One thing, that’s considerably complex ever and had driven the scientists unanswered on its complexity for years is none but human brain. Just think of all the techs available now & its creator, the brain. The intricacy of the organ is so powerful that hid technology & modern science to recreate itself so far. Replication of the human brain has been the big-talk in the tech-world for decades, but was a void until now.
Samsung collaborating with Harvard University attempted to copy paste the human brain onto a single chip, recreating all its neural connections. Envisioned by the leading engineers and scholars from Samsung and Harvard University, the insight was published as a Perspective paper, titled ‘Neuromorphic electronics based on copying and pasting the brain’, by Nature Electronics.
The brain is put together a large number of neurons, interlinked to each other, which constitutes to its functionality. Thus, rewiring the connections or getting to know the wiring of the map is the key to reverse engineering the brain. One-such way to achieve so is simply copying its neural connections, and making its replica, so called ‘copy-pasting’ method.
The researchers’ insight is to copy the brain’s neuronal wiring map by using a novel nanoelectrode array, developed by Dr. Ham and Dr. Park to record electrical signals produced by neurons. The extracted neural wirings would then be pasted onto a high-density three-dimensional network of solid-state memories, for which Samsung has been a world leader.

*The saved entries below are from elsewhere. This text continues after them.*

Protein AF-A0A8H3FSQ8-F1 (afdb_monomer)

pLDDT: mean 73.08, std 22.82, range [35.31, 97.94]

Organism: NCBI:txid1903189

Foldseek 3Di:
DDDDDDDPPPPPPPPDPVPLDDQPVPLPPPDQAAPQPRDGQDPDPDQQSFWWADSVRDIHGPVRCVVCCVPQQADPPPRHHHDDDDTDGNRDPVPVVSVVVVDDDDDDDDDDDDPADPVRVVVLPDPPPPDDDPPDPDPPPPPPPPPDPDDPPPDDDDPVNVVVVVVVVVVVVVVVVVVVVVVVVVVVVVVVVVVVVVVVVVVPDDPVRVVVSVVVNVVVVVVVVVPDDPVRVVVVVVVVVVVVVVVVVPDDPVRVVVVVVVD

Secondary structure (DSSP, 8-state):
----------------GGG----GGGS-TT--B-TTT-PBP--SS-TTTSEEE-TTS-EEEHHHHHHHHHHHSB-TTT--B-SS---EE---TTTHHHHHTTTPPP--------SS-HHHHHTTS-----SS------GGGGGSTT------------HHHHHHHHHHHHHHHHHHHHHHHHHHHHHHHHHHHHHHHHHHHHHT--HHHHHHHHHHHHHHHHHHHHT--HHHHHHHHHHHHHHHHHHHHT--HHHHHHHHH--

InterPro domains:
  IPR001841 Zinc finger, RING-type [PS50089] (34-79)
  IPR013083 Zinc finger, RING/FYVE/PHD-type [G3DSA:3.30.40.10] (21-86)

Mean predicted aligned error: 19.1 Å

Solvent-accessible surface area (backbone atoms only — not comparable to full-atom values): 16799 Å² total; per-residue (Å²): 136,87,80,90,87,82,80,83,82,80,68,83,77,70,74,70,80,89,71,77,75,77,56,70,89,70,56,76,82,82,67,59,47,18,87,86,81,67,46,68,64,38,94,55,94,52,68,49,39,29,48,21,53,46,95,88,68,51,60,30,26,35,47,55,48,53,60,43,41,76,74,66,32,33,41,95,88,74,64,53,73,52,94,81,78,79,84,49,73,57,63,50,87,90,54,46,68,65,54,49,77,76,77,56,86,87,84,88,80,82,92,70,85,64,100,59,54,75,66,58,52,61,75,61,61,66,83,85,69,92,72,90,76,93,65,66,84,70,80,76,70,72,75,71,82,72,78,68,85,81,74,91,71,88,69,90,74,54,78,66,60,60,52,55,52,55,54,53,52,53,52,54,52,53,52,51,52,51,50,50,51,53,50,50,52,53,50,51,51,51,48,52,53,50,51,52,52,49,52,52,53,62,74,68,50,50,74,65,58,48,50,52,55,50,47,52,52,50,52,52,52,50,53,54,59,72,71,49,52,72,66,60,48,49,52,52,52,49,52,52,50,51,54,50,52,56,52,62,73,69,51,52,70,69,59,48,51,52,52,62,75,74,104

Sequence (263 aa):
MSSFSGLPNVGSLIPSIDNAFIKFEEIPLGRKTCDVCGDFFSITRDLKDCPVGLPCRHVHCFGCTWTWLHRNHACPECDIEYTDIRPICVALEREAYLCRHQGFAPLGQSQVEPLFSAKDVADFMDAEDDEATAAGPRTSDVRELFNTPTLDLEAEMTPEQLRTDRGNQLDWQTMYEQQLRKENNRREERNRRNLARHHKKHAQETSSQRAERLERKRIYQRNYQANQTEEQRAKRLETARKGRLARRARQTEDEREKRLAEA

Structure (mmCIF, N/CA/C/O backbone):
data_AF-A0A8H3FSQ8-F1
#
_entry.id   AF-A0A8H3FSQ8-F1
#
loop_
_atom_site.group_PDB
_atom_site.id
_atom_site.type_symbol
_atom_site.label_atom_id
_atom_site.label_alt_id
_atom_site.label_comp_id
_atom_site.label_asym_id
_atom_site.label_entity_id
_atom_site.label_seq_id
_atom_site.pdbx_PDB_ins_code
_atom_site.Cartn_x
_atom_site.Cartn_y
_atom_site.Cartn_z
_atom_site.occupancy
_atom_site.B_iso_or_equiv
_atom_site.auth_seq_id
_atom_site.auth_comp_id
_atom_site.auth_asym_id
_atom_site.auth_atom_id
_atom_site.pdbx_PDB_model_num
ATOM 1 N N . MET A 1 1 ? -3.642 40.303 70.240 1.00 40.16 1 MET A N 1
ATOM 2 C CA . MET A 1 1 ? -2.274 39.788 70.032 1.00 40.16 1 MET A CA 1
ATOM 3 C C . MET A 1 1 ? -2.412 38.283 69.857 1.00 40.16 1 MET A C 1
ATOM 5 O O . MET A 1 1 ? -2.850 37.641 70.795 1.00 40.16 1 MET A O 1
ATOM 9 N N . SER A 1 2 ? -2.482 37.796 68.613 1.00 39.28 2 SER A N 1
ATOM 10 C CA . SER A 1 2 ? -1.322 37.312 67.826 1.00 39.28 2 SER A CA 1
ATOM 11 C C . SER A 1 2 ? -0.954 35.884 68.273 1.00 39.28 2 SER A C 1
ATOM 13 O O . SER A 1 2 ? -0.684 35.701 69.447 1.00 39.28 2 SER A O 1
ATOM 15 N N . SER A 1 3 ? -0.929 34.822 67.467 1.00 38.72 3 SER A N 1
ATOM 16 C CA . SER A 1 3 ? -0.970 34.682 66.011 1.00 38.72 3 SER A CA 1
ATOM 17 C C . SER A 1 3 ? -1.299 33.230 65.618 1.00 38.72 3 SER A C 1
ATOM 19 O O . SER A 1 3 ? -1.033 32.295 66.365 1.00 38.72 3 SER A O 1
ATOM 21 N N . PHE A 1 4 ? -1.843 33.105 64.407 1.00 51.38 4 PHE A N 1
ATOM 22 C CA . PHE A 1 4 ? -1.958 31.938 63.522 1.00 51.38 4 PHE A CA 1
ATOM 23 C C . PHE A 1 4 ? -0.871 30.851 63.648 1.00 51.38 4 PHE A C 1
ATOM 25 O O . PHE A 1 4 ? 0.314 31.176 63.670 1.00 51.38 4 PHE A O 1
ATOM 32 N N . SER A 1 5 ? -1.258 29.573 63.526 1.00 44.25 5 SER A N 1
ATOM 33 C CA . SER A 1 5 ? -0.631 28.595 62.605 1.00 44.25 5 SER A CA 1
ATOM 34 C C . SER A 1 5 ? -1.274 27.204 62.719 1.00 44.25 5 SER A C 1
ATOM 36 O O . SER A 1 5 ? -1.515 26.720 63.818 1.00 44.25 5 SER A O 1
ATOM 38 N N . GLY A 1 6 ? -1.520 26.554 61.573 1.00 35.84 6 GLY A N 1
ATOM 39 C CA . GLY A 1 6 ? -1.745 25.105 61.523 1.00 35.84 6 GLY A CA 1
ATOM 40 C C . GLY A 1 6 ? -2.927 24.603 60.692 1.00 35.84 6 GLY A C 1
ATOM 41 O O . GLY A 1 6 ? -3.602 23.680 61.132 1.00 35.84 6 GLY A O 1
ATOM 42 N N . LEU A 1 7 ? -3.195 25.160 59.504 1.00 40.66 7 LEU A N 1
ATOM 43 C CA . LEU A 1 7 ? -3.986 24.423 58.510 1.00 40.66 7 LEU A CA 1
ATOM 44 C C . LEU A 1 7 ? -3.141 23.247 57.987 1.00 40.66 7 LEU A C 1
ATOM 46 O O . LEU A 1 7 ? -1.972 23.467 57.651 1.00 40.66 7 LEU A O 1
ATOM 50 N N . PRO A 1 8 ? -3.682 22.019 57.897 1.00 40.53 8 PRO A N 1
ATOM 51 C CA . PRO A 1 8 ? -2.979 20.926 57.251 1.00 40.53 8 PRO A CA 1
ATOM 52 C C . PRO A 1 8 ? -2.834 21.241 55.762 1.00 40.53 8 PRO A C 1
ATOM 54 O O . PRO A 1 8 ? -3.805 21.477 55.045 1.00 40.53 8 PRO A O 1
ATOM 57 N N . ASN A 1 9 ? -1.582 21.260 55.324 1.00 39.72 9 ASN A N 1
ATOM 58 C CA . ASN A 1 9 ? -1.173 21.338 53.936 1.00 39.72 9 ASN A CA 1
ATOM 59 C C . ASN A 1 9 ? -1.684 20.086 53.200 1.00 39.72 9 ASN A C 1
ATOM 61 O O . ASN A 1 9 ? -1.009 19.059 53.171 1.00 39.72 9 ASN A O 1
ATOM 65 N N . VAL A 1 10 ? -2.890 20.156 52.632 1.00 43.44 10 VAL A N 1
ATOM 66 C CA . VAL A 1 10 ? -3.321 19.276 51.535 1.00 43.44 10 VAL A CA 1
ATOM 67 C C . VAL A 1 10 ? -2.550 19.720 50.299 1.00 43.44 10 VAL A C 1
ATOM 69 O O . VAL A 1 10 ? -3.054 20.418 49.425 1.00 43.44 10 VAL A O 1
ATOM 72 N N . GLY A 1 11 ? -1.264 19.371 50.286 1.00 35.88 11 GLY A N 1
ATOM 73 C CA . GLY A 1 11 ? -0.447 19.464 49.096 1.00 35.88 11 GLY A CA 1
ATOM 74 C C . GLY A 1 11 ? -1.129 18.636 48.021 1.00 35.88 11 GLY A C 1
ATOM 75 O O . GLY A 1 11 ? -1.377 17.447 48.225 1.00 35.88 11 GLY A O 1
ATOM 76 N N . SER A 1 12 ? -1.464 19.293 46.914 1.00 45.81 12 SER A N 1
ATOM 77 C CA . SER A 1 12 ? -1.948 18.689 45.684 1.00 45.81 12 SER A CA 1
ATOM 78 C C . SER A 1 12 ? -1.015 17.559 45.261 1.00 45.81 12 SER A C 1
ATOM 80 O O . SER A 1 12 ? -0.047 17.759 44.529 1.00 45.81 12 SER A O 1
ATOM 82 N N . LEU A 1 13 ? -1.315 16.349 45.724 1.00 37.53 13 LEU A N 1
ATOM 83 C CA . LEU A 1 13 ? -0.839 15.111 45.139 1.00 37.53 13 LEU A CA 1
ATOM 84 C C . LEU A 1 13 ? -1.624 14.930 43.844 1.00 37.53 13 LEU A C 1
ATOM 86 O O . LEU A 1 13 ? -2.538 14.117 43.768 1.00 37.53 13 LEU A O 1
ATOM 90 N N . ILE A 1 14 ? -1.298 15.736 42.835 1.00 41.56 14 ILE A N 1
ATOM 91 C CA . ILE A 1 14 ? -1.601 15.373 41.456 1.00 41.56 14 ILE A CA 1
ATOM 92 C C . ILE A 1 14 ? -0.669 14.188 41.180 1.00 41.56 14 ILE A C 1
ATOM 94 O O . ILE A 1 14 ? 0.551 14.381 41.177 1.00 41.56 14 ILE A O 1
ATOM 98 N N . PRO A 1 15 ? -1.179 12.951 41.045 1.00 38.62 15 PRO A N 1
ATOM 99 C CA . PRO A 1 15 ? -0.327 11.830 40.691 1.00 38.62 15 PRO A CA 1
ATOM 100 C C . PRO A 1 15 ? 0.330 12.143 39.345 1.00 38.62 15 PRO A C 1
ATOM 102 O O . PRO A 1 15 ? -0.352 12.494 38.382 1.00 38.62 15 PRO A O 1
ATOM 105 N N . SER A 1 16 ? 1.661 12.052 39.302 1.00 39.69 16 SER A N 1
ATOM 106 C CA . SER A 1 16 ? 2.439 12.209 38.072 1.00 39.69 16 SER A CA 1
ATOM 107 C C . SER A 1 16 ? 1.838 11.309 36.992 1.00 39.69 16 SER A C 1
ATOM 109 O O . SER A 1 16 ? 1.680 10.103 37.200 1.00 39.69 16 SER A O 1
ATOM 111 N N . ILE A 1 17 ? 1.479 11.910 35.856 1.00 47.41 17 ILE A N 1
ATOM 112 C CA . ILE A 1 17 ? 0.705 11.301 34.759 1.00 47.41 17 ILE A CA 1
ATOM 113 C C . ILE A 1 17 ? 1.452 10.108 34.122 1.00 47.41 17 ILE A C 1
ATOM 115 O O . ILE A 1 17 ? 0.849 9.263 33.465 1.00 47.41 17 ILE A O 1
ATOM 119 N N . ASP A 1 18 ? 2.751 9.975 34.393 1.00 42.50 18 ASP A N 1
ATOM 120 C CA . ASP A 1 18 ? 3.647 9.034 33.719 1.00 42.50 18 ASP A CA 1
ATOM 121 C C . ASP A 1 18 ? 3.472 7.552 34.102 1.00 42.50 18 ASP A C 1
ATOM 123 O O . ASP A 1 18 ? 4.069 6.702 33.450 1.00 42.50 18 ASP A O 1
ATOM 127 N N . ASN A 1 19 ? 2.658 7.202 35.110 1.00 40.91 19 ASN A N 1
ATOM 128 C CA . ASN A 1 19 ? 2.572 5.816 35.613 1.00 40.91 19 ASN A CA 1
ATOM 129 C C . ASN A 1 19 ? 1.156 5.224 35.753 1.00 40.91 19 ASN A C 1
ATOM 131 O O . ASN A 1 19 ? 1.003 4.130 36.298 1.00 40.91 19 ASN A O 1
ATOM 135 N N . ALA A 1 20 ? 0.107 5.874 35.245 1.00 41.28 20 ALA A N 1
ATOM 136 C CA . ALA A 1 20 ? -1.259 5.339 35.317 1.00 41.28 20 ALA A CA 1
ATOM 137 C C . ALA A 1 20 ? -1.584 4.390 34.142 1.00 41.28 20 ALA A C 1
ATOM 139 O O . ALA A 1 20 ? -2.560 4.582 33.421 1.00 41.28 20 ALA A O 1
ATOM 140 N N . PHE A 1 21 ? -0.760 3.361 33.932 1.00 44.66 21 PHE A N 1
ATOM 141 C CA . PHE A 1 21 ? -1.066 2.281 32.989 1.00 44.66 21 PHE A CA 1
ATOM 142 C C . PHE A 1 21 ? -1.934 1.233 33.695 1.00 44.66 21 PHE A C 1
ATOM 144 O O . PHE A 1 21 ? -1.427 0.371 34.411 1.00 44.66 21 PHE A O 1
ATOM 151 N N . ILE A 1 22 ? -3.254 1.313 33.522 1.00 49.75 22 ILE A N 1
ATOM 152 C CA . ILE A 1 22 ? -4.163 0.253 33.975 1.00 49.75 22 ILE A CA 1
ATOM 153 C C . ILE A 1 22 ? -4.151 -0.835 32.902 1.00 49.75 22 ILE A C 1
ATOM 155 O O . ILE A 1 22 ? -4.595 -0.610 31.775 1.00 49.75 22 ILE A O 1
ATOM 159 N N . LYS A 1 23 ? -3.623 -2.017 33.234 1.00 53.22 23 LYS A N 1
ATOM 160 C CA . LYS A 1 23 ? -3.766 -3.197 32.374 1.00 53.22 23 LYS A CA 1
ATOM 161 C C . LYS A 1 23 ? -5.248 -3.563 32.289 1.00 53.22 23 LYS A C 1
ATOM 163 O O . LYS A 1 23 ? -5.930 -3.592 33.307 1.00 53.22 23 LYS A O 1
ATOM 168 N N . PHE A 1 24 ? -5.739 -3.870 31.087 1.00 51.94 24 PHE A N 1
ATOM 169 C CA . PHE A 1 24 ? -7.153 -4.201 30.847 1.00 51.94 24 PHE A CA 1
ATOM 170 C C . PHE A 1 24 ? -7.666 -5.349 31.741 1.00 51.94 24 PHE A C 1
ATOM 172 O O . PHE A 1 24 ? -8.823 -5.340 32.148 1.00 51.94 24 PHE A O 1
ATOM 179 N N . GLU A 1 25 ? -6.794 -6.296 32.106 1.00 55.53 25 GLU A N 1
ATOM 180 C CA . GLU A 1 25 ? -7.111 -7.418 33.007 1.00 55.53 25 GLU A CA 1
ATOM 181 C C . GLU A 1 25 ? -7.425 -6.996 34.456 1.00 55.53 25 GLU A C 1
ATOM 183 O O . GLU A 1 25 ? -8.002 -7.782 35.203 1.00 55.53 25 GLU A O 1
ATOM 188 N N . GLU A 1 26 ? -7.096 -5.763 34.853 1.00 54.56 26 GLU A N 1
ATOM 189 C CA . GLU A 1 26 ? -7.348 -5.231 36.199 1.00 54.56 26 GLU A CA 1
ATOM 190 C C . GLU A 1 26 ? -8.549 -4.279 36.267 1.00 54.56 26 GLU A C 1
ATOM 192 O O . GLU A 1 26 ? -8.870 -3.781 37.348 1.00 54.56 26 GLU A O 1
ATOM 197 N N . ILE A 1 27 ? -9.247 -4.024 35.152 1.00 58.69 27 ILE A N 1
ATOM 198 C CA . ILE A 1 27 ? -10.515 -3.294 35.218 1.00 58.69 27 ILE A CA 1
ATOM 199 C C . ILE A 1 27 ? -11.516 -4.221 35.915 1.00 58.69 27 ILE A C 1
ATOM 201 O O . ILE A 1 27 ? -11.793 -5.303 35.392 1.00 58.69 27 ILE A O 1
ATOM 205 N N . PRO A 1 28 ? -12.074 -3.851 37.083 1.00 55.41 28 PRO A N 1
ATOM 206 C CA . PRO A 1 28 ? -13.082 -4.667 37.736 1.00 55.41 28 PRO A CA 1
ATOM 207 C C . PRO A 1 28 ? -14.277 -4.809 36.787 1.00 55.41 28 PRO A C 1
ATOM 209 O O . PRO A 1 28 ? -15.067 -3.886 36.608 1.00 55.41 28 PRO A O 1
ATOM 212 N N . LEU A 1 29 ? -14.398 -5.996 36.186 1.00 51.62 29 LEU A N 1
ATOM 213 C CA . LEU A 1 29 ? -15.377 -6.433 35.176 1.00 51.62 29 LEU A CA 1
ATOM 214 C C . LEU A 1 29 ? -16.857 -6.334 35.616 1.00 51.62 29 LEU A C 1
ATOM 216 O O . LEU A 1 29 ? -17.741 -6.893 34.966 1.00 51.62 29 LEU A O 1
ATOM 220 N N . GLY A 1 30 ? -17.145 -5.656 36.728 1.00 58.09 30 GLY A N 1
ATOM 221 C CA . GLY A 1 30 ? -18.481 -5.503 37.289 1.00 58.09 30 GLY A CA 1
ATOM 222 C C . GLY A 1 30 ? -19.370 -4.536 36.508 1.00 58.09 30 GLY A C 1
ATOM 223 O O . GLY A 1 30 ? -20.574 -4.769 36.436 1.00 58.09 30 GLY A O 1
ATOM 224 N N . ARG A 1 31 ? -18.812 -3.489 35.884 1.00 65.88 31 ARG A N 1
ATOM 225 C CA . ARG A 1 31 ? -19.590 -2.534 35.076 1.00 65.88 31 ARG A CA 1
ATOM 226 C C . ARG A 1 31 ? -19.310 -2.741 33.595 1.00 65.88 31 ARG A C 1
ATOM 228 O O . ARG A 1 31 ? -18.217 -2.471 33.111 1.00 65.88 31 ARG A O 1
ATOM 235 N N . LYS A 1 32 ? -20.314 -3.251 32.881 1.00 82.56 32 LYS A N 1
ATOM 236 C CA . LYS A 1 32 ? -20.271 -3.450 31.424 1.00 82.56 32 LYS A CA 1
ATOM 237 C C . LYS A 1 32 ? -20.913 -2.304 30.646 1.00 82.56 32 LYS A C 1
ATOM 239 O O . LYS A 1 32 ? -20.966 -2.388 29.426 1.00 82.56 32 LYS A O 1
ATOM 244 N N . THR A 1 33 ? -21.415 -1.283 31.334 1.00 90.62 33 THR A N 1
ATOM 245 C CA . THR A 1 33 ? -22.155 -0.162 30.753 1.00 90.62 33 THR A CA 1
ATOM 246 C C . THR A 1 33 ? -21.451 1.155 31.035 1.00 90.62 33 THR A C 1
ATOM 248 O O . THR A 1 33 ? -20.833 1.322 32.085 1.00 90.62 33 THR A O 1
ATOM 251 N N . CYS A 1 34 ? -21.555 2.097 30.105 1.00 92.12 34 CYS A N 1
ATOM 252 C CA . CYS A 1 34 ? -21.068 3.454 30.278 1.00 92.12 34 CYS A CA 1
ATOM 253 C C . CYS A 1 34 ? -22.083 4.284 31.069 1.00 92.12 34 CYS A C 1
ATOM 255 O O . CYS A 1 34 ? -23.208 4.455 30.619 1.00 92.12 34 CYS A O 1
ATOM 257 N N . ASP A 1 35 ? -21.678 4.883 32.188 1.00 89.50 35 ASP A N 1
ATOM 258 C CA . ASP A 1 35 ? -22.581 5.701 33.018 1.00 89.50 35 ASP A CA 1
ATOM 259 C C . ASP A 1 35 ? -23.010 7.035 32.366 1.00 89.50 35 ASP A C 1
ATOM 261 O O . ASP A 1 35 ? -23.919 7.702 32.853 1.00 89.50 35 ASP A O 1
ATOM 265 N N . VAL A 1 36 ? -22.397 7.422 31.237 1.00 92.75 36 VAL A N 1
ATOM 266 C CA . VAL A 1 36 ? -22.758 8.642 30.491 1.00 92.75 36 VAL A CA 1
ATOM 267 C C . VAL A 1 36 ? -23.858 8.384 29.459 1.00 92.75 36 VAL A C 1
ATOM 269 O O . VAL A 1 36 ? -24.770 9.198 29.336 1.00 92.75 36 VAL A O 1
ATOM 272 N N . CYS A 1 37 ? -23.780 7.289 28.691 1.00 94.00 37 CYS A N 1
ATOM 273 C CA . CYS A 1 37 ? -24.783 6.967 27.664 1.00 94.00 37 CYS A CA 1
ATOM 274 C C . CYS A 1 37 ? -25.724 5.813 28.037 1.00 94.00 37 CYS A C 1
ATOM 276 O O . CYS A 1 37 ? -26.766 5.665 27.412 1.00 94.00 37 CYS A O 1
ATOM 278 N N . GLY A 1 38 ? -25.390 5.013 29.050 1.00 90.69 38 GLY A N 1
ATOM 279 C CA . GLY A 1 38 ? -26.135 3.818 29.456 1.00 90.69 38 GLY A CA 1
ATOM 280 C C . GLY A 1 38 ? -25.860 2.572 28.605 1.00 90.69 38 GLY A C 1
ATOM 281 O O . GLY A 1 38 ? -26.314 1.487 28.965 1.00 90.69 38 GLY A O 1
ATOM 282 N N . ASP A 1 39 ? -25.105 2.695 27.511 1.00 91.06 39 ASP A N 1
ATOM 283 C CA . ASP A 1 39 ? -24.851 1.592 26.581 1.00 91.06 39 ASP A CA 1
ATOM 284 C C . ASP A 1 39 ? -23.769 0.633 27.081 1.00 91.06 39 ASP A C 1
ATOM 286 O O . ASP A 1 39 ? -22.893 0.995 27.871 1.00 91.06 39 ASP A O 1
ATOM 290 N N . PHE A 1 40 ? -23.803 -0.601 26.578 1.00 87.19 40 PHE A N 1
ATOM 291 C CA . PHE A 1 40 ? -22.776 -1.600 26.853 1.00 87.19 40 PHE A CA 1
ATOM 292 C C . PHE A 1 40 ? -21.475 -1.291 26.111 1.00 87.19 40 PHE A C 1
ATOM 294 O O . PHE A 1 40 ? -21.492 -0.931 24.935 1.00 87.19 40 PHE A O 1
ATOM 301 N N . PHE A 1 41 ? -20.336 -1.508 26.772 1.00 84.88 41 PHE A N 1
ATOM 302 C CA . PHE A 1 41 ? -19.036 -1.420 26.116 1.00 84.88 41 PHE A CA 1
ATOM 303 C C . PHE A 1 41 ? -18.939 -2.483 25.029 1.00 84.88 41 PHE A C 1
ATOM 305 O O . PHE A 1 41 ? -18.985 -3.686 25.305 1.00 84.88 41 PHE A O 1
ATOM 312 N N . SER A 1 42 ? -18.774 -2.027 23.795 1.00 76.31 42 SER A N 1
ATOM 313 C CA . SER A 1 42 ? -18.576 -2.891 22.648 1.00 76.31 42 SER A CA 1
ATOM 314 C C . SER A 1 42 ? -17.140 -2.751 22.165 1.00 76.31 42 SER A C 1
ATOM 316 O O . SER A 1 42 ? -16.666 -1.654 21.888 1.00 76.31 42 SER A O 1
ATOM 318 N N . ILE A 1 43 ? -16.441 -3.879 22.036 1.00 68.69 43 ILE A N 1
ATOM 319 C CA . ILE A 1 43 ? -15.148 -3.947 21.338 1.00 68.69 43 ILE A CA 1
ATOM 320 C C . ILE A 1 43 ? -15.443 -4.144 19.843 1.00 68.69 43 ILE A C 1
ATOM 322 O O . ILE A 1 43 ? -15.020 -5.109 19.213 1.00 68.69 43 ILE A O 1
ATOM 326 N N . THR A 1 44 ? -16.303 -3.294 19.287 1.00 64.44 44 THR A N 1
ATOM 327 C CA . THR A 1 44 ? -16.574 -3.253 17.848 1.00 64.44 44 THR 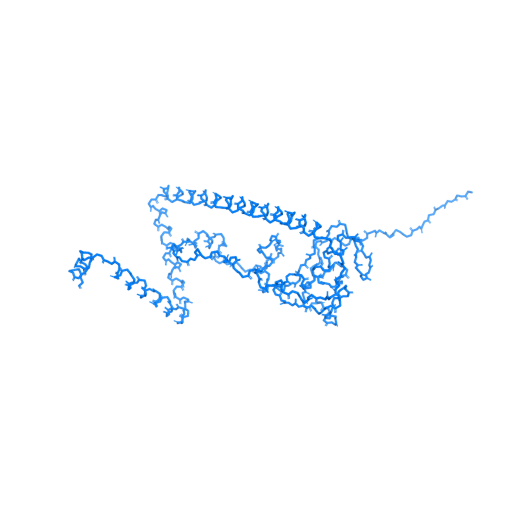A CA 1
ATOM 328 C C . THR A 1 44 ? -15.602 -2.298 17.167 1.00 64.44 44 THR A C 1
ATOM 330 O O . THR A 1 44 ? -14.903 -1.524 17.811 1.00 64.44 44 THR A O 1
ATOM 333 N N . ARG A 1 45 ? -15.553 -2.345 15.830 1.00 59.69 45 ARG A N 1
ATOM 334 C CA . ARG A 1 45 ? -14.677 -1.497 14.997 1.00 59.69 45 ARG A CA 1
ATOM 335 C C . ARG A 1 45 ? -14.817 0.008 15.247 1.00 59.69 45 ARG A C 1
ATOM 337 O O . ARG A 1 45 ? -13.911 0.758 14.880 1.00 59.69 45 ARG A O 1
ATOM 344 N N . ASP A 1 46 ? -15.937 0.443 15.810 1.00 75.44 46 ASP A N 1
ATOM 345 C CA . ASP A 1 46 ? -16.238 1.852 15.990 1.00 75.44 46 ASP A CA 1
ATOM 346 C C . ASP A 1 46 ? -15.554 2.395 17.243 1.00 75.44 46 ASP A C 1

The nanoelectrode array can effectively enter a large number of neurons so it can record their electrical signals with high sensitivity. These massively parallel intracellular recordings inform the neuronal wiring map, indicating where neurons connect with one another and how strong these connections are. Hence from these telltale recordings, the neuronal wiring map can be extracted, or ‘copied’.
The copied neuronal map can then be ‘pasted’ to a network of non-volatile memories – such as commercial flash memories that are used in our everyday life in solid-state drives (SSD), or ‘new’ memories such as resistive random access memories (RRAM) – by programming each memory so that its conductance represents the strength of each neuronal connection in the copied map.
Through this copy and paste approach, the authors envision to create a memory chip that approximates the unique computing traits of the brain – low power, facile learning, adaptation to environment, and even autonomy and cognition – that have been beyond the reach of current technology.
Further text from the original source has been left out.